=== WHAT YOU SHOULD DO ===
Restate word for word the lines of the entries below, starting with the line that holds "ATOM 39 O O" and ending with the line that holds "ATOM 55 N N", and no others.

(Collection entries)
===

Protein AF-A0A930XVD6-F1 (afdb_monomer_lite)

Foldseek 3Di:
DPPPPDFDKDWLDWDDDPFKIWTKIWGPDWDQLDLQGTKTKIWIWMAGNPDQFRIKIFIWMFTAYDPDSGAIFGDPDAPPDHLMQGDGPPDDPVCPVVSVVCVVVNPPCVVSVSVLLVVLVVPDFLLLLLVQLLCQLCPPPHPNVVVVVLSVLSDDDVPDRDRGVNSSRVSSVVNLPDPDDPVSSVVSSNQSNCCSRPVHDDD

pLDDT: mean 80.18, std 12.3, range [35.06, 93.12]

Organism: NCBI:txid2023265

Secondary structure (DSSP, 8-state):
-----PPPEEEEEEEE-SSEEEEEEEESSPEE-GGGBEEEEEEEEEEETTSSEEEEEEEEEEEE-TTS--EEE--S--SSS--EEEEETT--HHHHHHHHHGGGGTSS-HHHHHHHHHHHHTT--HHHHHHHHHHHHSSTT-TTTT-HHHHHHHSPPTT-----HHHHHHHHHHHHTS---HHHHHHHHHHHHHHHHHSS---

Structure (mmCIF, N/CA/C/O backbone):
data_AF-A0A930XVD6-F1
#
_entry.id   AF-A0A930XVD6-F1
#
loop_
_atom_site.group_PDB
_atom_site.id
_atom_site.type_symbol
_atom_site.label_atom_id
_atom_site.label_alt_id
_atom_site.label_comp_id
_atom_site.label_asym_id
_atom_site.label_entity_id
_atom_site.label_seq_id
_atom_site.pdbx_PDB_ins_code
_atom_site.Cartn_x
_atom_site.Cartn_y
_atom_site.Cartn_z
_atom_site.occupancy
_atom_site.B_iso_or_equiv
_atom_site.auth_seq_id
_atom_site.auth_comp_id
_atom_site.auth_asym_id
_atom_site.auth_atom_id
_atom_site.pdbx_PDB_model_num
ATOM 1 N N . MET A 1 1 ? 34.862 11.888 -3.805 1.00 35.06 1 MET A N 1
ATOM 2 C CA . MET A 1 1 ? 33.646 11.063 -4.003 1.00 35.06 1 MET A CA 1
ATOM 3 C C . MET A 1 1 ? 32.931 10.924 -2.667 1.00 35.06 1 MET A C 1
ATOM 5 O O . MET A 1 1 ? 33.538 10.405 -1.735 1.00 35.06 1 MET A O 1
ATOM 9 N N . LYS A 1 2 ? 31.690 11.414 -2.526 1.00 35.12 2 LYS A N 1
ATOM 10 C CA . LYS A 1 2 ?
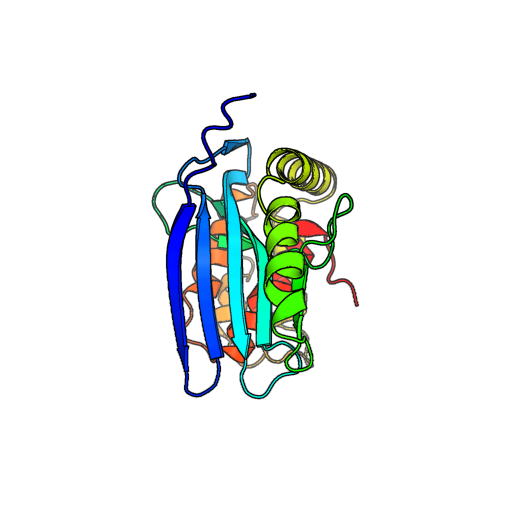 30.878 11.094 -1.340 1.00 35.12 2 LYS A CA 1
ATOM 11 C C . LYS A 1 2 ? 30.668 9.576 -1.334 1.00 35.12 2 LYS A C 1
ATOM 13 O O . LYS A 1 2 ? 30.085 9.042 -2.271 1.00 35.12 2 LYS A O 1
ATOM 18 N N . LYS A 1 3 ? 31.186 8.885 -0.314 1.00 37.31 3 LYS A N 1
ATOM 19 C CA . LYS A 1 3 ? 30.874 7.476 -0.042 1.00 37.31 3 LYS A CA 1
ATOM 20 C C . LYS A 1 3 ? 29.401 7.401 0.373 1.00 37.31 3 LYS A C 1
ATOM 22 O O . LYS A 1 3 ? 29.107 7.390 1.563 1.00 37.31 3 LYS A O 1
ATOM 27 N N . ASN A 1 4 ? 28.477 7.386 -0.587 1.00 44.50 4 ASN A N 1
ATOM 28 C CA . ASN A 1 4 ? 27.127 6.909 -0.309 1.00 44.50 4 ASN A CA 1
ATOM 29 C C . ASN A 1 4 ? 27.265 5.411 -0.039 1.00 44.50 4 ASN A C 1
ATOM 31 O O . ASN A 1 4 ? 27.396 4.618 -0.968 1.00 44.50 4 ASN A O 1
ATOM 35 N N . LYS A 1 5 ? 27.315 5.026 1.242 1.00 49.75 5 LYS A N 1
ATOM 36 C CA . LYS A 1 5 ? 26.981 3.657 1.634 1.00 49.75 5 LYS A CA 1
ATOM 37 C C . LYS A 1 5 ? 25.539 3.478 1.166 1.00 49.75 5 LYS A C 1
ATOM 39 O O . LYS A 1 5 ? 24.651 4.084 1.753 1.00 49.75 5 LYS A O 1
ATOM 44 N N . GLY A 1 6 ? 25.343 2.810 0.030 1.00 55.28 6 GLY A N 1
ATOM 45 C CA . GLY A 1 6 ? 24.015 2.613 -0.542 1.00 55.28 6 GLY A CA 1
ATOM 46 C C . GLY A 1 6 ? 23.061 2.043 0.505 1.00 55.28 6 GLY A C 1
ATOM 47 O O . GLY A 1 6 ? 23.485 1.340 1.424 1.00 55.28 6 GLY A O 1
ATOM 48 N N . THR A 1 7 ? 21.781 2.375 0.396 1.00 70.38 7 THR A N 1
ATOM 49 C CA . THR A 1 7 ? 20.774 1.871 1.325 1.00 70.38 7 THR A CA 1
ATOM 50 C C . THR A 1 7 ? 20.570 0.374 1.095 1.00 70.38 7 THR A C 1
ATOM 52 O O . THR A 1 7 ? 20.376 -0.064 -0.038 1.00 70.38 7 THR A O 1
ATOM 55 N N . GLU A 1 8 ? 20.645 -0.436 2.153 1.00 79.75 8 GLU A N 1
ATOM 56 C CA . GLU A 1 8 ? 20.449 -1.883 2.041 1.00 79.75 8 GLU A CA 1
ATOM 57 C C . GLU A 1 8 ? 18.960 -2.233 1.951 1.00 79.75 8 GLU A C 1
ATOM 59 O O . GLU A 1 8 ? 18.192 -1.925 2.864 1.00 79.75 8 GLU A O 1
ATOM 64 N N . TYR A 1 9 ? 18.572 -2.953 0.897 1.00 82.56 9 TYR A N 1
ATOM 65 C CA . TYR A 1 9 ? 17.220 -3.484 0.704 1.00 82.56 9 TYR A CA 1
ATOM 66 C C . TYR A 1 9 ? 17.183 -5.004 0.913 1.00 82.56 9 TYR A C 1
ATOM 68 O O . TYR A 1 9 ? 18.185 -5.702 0.739 1.00 82.56 9 TYR A O 1
ATOM 76 N N . LYS A 1 10 ? 16.016 -5.534 1.287 1.00 86.44 10 LYS A N 1
ATOM 77 C CA . LYS A 1 10 ? 15.723 -6.975 1.340 1.00 86.44 10 LYS A CA 1
ATOM 78 C C . LYS A 1 10 ? 14.395 -7.290 0.664 1.00 86.44 10 LYS A C 1
ATOM 80 O O . LYS A 1 10 ? 13.450 -6.515 0.790 1.00 86.44 10 LYS A O 1
ATOM 85 N N . ILE A 1 11 ? 14.312 -8.444 0.006 1.00 88.12 11 ILE A N 1
ATOM 86 C CA . ILE A 1 11 ? 13.042 -8.976 -0.501 1.00 88.12 11 ILE A CA 1
ATOM 87 C C . ILE A 1 11 ? 12.165 -9.358 0.697 1.00 88.12 11 ILE A C 1
ATOM 89 O O . ILE A 1 11 ? 12.630 -9.981 1.653 1.00 88.12 11 ILE A O 1
ATOM 93 N N . LYS A 1 12 ? 10.905 -8.931 0.664 1.00 86.62 12 LYS A N 1
ATOM 94 C CA . LYS A 1 12 ? 9.898 -9.141 1.711 1.00 86.62 12 LYS A CA 1
ATOM 95 C C . LYS A 1 12 ? 8.814 -10.109 1.277 1.00 86.62 12 LYS A C 1
ATOM 97 O O . LYS A 1 12 ? 8.368 -10.915 2.086 1.00 86.62 12 LYS A O 1
ATOM 102 N N . SER A 1 13 ? 8.423 -10.028 0.015 1.00 85.50 13 SER A N 1
ATOM 103 C CA . SER A 1 13 ? 7.502 -10.958 -0.615 1.00 85.50 13 SER A CA 1
ATOM 104 C C . SER A 1 13 ? 7.843 -11.096 -2.091 1.00 85.50 13 SER A C 1
ATOM 106 O O . SER A 1 13 ? 8.436 -10.197 -2.697 1.00 85.50 13 SER A O 1
ATOM 108 N N . ALA A 1 14 ? 7.462 -12.239 -2.644 1.00 88.56 14 ALA A N 1
ATOM 109 C CA . ALA A 1 14 ? 7.446 -12.491 -4.069 1.00 88.56 14 ALA A CA 1
ATOM 110 C C . ALA A 1 14 ? 6.170 -13.274 -4.387 1.00 88.56 14 ALA A C 1
ATOM 112 O O . ALA A 1 14 ? 5.870 -14.262 -3.716 1.00 88.56 14 ALA A O 1
ATOM 113 N N . SER A 1 15 ? 5.436 -12.820 -5.393 1.00 84.62 15 SER A N 1
ATOM 114 C CA . SER A 1 15 ? 4.229 -13.459 -5.907 1.00 84.62 15 SER A CA 1
ATOM 115 C C . SER A 1 15 ? 4.405 -13.644 -7.407 1.00 84.62 15 SER A C 1
ATOM 117 O O . SER A 1 15 ? 4.855 -12.727 -8.092 1.00 84.62 15 SER A O 1
ATOM 119 N N . LEU A 1 16 ? 4.062 -14.820 -7.921 1.00 86.00 16 LEU A N 1
ATOM 120 C CA . LEU A 1 16 ? 4.205 -15.159 -9.334 1.00 86.00 16 LEU A CA 1
ATOM 121 C C . LEU A 1 16 ? 2.927 -15.832 -9.829 1.00 86.00 16 LEU A C 1
ATOM 123 O O . LEU A 1 16 ? 2.362 -16.680 -9.140 1.00 86.00 16 LEU A O 1
ATOM 127 N N . ASN A 1 17 ? 2.510 -15.478 -11.037 1.00 82.81 17 ASN A N 1
ATOM 128 C CA . ASN A 1 17 ? 1.586 -16.268 -11.842 1.00 82.81 17 ASN A CA 1
ATOM 129 C C . ASN A 1 17 ? 2.107 -16.359 -13.289 1.00 82.81 17 ASN A C 1
ATOM 131 O O . ASN A 1 17 ? 3.215 -15.911 -13.573 1.00 82.81 17 ASN A O 1
ATOM 135 N N . GLU A 1 18 ? 1.316 -16.933 -14.197 1.00 81.12 18 GLU A N 1
ATOM 136 C CA . GLU A 1 18 ? 1.724 -17.204 -15.586 1.00 81.12 18 GLU A CA 1
ATOM 137 C C . GLU A 1 18 ? 2.202 -15.979 -16.378 1.00 81.12 18 GLU A C 1
ATOM 139 O O . GLU A 1 18 ? 2.975 -16.140 -17.313 1.00 81.12 18 GLU A O 1
ATOM 144 N N . SER A 1 19 ? 1.751 -14.770 -16.031 1.00 83.94 19 SER A N 1
ATOM 145 C CA . SER A 1 19 ? 2.056 -13.548 -16.796 1.00 83.94 19 SER A CA 1
ATOM 146 C C . SER A 1 19 ? 2.557 -12.381 -15.948 1.00 83.94 19 SER A C 1
ATOM 148 O O . SER A 1 19 ? 2.870 -11.323 -16.495 1.00 83.94 19 SER A O 1
ATOM 150 N N . LYS A 1 20 ? 2.604 -12.522 -14.617 1.00 87.25 20 LYS A N 1
ATOM 151 C CA . LYS A 1 20 ? 2.946 -11.443 -13.686 1.00 87.25 20 LYS A CA 1
ATOM 152 C C . LYS A 1 20 ? 3.896 -11.934 -12.602 1.00 87.25 20 LYS A C 1
ATOM 154 O O . LYS A 1 20 ? 3.592 -12.891 -11.889 1.00 87.25 20 LYS A O 1
ATOM 159 N N . LEU A 1 21 ? 4.985 -11.199 -12.407 1.00 89.62 21 LEU A N 1
ATOM 160 C CA . LEU A 1 21 ? 5.825 -11.270 -11.214 1.00 89.62 21 LEU A CA 1
ATOM 161 C C . LEU A 1 21 ? 5.592 -10.008 -10.383 1.00 89.62 21 LEU A C 1
ATOM 163 O O . LEU A 1 21 ? 5.592 -8.906 -10.921 1.00 89.62 21 LEU A O 1
ATOM 167 N N . GLU A 1 22 ? 5.433 -10.157 -9.075 1.00 90.25 22 GLU A N 1
ATOM 168 C CA . GLU A 1 22 ? 5.431 -9.068 -8.101 1.00 90.25 22 GLU A CA 1
ATOM 169 C C . GLU A 1 22 ? 6.477 -9.360 -7.030 1.00 90.25 22 GLU A C 1
ATOM 171 O O . GLU A 1 22 ? 6.464 -10.420 -6.413 1.00 90.25 22 GLU A O 1
ATOM 176 N N . ILE A 1 23 ? 7.365 -8.405 -6.773 1.00 91.81 23 ILE A N 1
ATOM 177 C CA . ILE A 1 23 ? 8.342 -8.458 -5.689 1.00 91.81 23 ILE A CA 1
ATOM 178 C C . ILE A 1 23 ? 8.175 -7.201 -4.849 1.00 91.81 23 ILE A C 1
ATOM 180 O O . ILE A 1 23 ? 8.173 -6.091 -5.382 1.00 91.81 23 ILE A O 1
ATOM 184 N N . ILE A 1 24 ? 8.098 -7.357 -3.530 1.00 89.00 24 ILE A N 1
ATOM 185 C CA . ILE A 1 24 ? 8.259 -6.237 -2.604 1.00 89.00 24 ILE A CA 1
ATOM 186 C C . ILE A 1 24 ? 9.671 -6.283 -2.037 1.00 89.00 24 ILE A C 1
ATOM 188 O O . ILE A 1 24 ? 10.058 -7.250 -1.379 1.00 89.00 24 ILE A O 1
ATOM 192 N N . VAL A 1 25 ? 10.433 -5.217 -2.258 1.00 88.69 25 VAL A N 1
ATOM 193 C CA . VAL A 1 25 ? 11.718 -4.973 -1.595 1.00 88.69 25 VAL A CA 1
ATOM 194 C C . VAL A 1 25 ? 11.552 -3.857 -0.577 1.00 88.69 25 VAL A C 1
ATOM 196 O O . VAL A 1 25 ? 10.857 -2.892 -0.853 1.00 88.69 25 VAL A O 1
ATOM 199 N N . ALA A 1 26 ? 12.172 -3.960 0.593 1.00 86.31 26 ALA A N 1
ATOM 200 C CA . ALA A 1 26 ? 12.110 -2.926 1.626 1.00 86.31 26 ALA A CA 1
ATOM 201 C C . ALA A 1 26 ? 13.490 -2.634 2.205 1.00 86.31 26 ALA A C 1
ATOM 203 O O . ALA A 1 26 ? 14.307 -3.551 2.336 1.00 86.31 26 ALA A O 1
ATOM 204 N N . GLU A 1 27 ? 13.732 -1.381 2.585 1.00 84.81 27 GLU A N 1
ATOM 205 C CA . GLU A 1 27 ? 14.929 -0.988 3.323 1.00 84.81 27 GLU A CA 1
ATOM 206 C C . GLU A 1 27 ? 15.055 -1.843 4.594 1.00 84.81 27 GLU A C 1
ATOM 208 O O . GLU A 1 27 ? 14.079 -2.139 5.293 1.00 84.81 27 GLU A O 1
ATOM 213 N N . LYS A 1 28 ? 16.277 -2.287 4.900 1.00 80.00 28 LYS A N 1
ATOM 214 C CA . LYS A 1 28 ? 16.540 -3.040 6.132 1.00 80.00 28 LYS A CA 1
ATOM 215 C C . LYS A 1 28 ? 16.382 -2.164 7.368 1.00 80.00 28 LYS A C 1
ATOM 217 O O . LYS A 1 28 ? 15.952 -2.665 8.407 1.00 80.00 28 LYS A O 1
ATOM 222 N N . PHE A 1 29 ? 16.760 -0.895 7.255 1.00 77.31 29 PHE A N 1
ATOM 223 C CA . PHE A 1 29 ? 16.744 0.048 8.360 1.00 77.31 29 PHE A CA 1
ATOM 224 C C . PHE A 1 29 ? 15.385 0.723 8.453 1.00 77.31 29 PHE A C 1
ATOM 226 O O . PHE A 1 29 ? 14.861 1.247 7.476 1.00 77.31 29 PHE A O 1
ATOM 233 N N . LEU A 1 30 ? 14.827 0.694 9.656 1.00 79.81 30 LEU A N 1
ATOM 234 C CA . LEU A 1 30 ? 13.563 1.337 9.956 1.00 79.81 30 LEU A CA 1
ATOM 235 C C . LEU A 1 30 ? 13.826 2.734 10.527 1.00 79.81 30 LEU A C 1
ATOM 237 O O . LEU A 1 30 ? 14.689 2.892 11.393 1.00 79.81 30 LEU A O 1
ATOM 241 N N . LYS A 1 31 ? 13.050 3.720 10.084 1.00 82.06 31 LYS A N 1
ATOM 242 C CA . LYS A 1 31 ? 13.000 5.074 10.644 1.00 82.06 31 LYS A CA 1
ATOM 243 C C . LYS A 1 31 ? 11.832 5.190 11.621 1.00 82.06 31 LYS A C 1
ATOM 245 O O . LYS A 1 31 ? 10.809 4.530 11.455 1.00 82.06 31 LYS A O 1
ATOM 250 N N . ASP A 1 32 ? 11.989 6.010 12.650 1.00 79.62 32 ASP A N 1
ATOM 251 C CA . ASP A 1 32 ? 10.905 6.309 13.587 1.00 79.62 32 ASP A CA 1
ATOM 252 C C . ASP A 1 32 ? 9.941 7.337 12.970 1.00 79.62 32 ASP A C 1
ATOM 254 O O . ASP A 1 32 ? 10.375 8.373 12.464 1.00 79.62 32 ASP A O 1
ATOM 258 N N . ALA A 1 33 ? 8.642 7.040 12.996 1.00 76.75 33 ALA A N 1
ATOM 259 C CA . ALA A 1 33 ? 7.564 7.916 12.536 1.00 76.75 33 ALA A CA 1
ATOM 260 C C . ALA A 1 33 ? 6.533 8.203 13.645 1.00 76.75 33 ALA A C 1
ATOM 262 O O . ALA A 1 33 ? 5.356 8.476 13.374 1.00 76.75 33 ALA A O 1
ATOM 263 N N . GLY A 1 34 ? 6.945 8.111 14.913 1.00 77.06 34 GLY A N 1
ATOM 264 C CA . GLY A 1 34 ? 6.120 8.458 16.063 1.00 77.06 34 GLY A CA 1
ATOM 265 C C . GLY A 1 34 ? 4.867 7.586 16.152 1.00 77.06 34 GLY A C 1
ATOM 266 O O . GLY A 1 34 ? 4.936 6.377 16.353 1.00 77.06 34 GLY A O 1
ATOM 267 N N . SER A 1 35 ? 3.683 8.184 15.987 1.00 74.31 35 SER A N 1
ATOM 268 C CA . SER A 1 35 ? 2.401 7.466 16.124 1.00 74.31 35 SER A CA 1
ATOM 269 C C . SER A 1 35 ? 2.126 6.424 15.040 1.00 74.31 35 SER A C 1
ATOM 271 O O . SER A 1 35 ? 1.229 5.603 15.218 1.00 74.31 35 SER A O 1
ATOM 273 N N . PHE A 1 36 ? 2.860 6.462 13.925 1.00 73.00 36 PHE A N 1
ATOM 274 C CA . PHE A 1 36 ? 2.795 5.433 12.883 1.00 73.00 36 PHE A CA 1
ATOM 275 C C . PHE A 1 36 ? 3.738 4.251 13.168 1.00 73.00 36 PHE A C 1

===

=== ANSWER AREA ===
ATOM 39 O O . LYS A 1 5 ? 24.651 4.084 1.753 1.00 49.75 5 LYS A O 1
ATOM 44 N N . GLY A 1 6 ? 25.343 2.810 0.030 1.00 55.28 6 GLY A N 1
ATOM 45 C CA . GLY A 1 6 ? 24.015 2.613 -0.542 1.00 55.28 6 GLY A CA 1
ATOM 46 C C . GLY A 1 6 ? 23.061 2.043 0.505 1.00 55.28 6 GLY A C 1
ATOM 47 O O . GLY A 1 6 ? 23.485 1.340 1.424 1.00 55.28 6 GLY A O 1
ATOM 48 N N . THR A 1 7 ? 21.781 2.375 0.396 1.00 70.38 7 THR A N 1
ATOM 49 C CA . THR A 1 7 ? 20.774 1.871 1.325 1.00 70.38 7 THR A CA 1
ATOM 50 C C . THR A 1 7 ? 20.570 0.374 1.095 1.00 70.38 7 THR A C 1
ATOM 52 O O . THR A 1 7 ? 20.376 -0.064 -0.038 1.00 70.38 7 THR A O 1
ATOM 55 N N . GLU A 1 8 ? 20.645 -0.436 2.153 1.00 79.75 8 GLU A N 1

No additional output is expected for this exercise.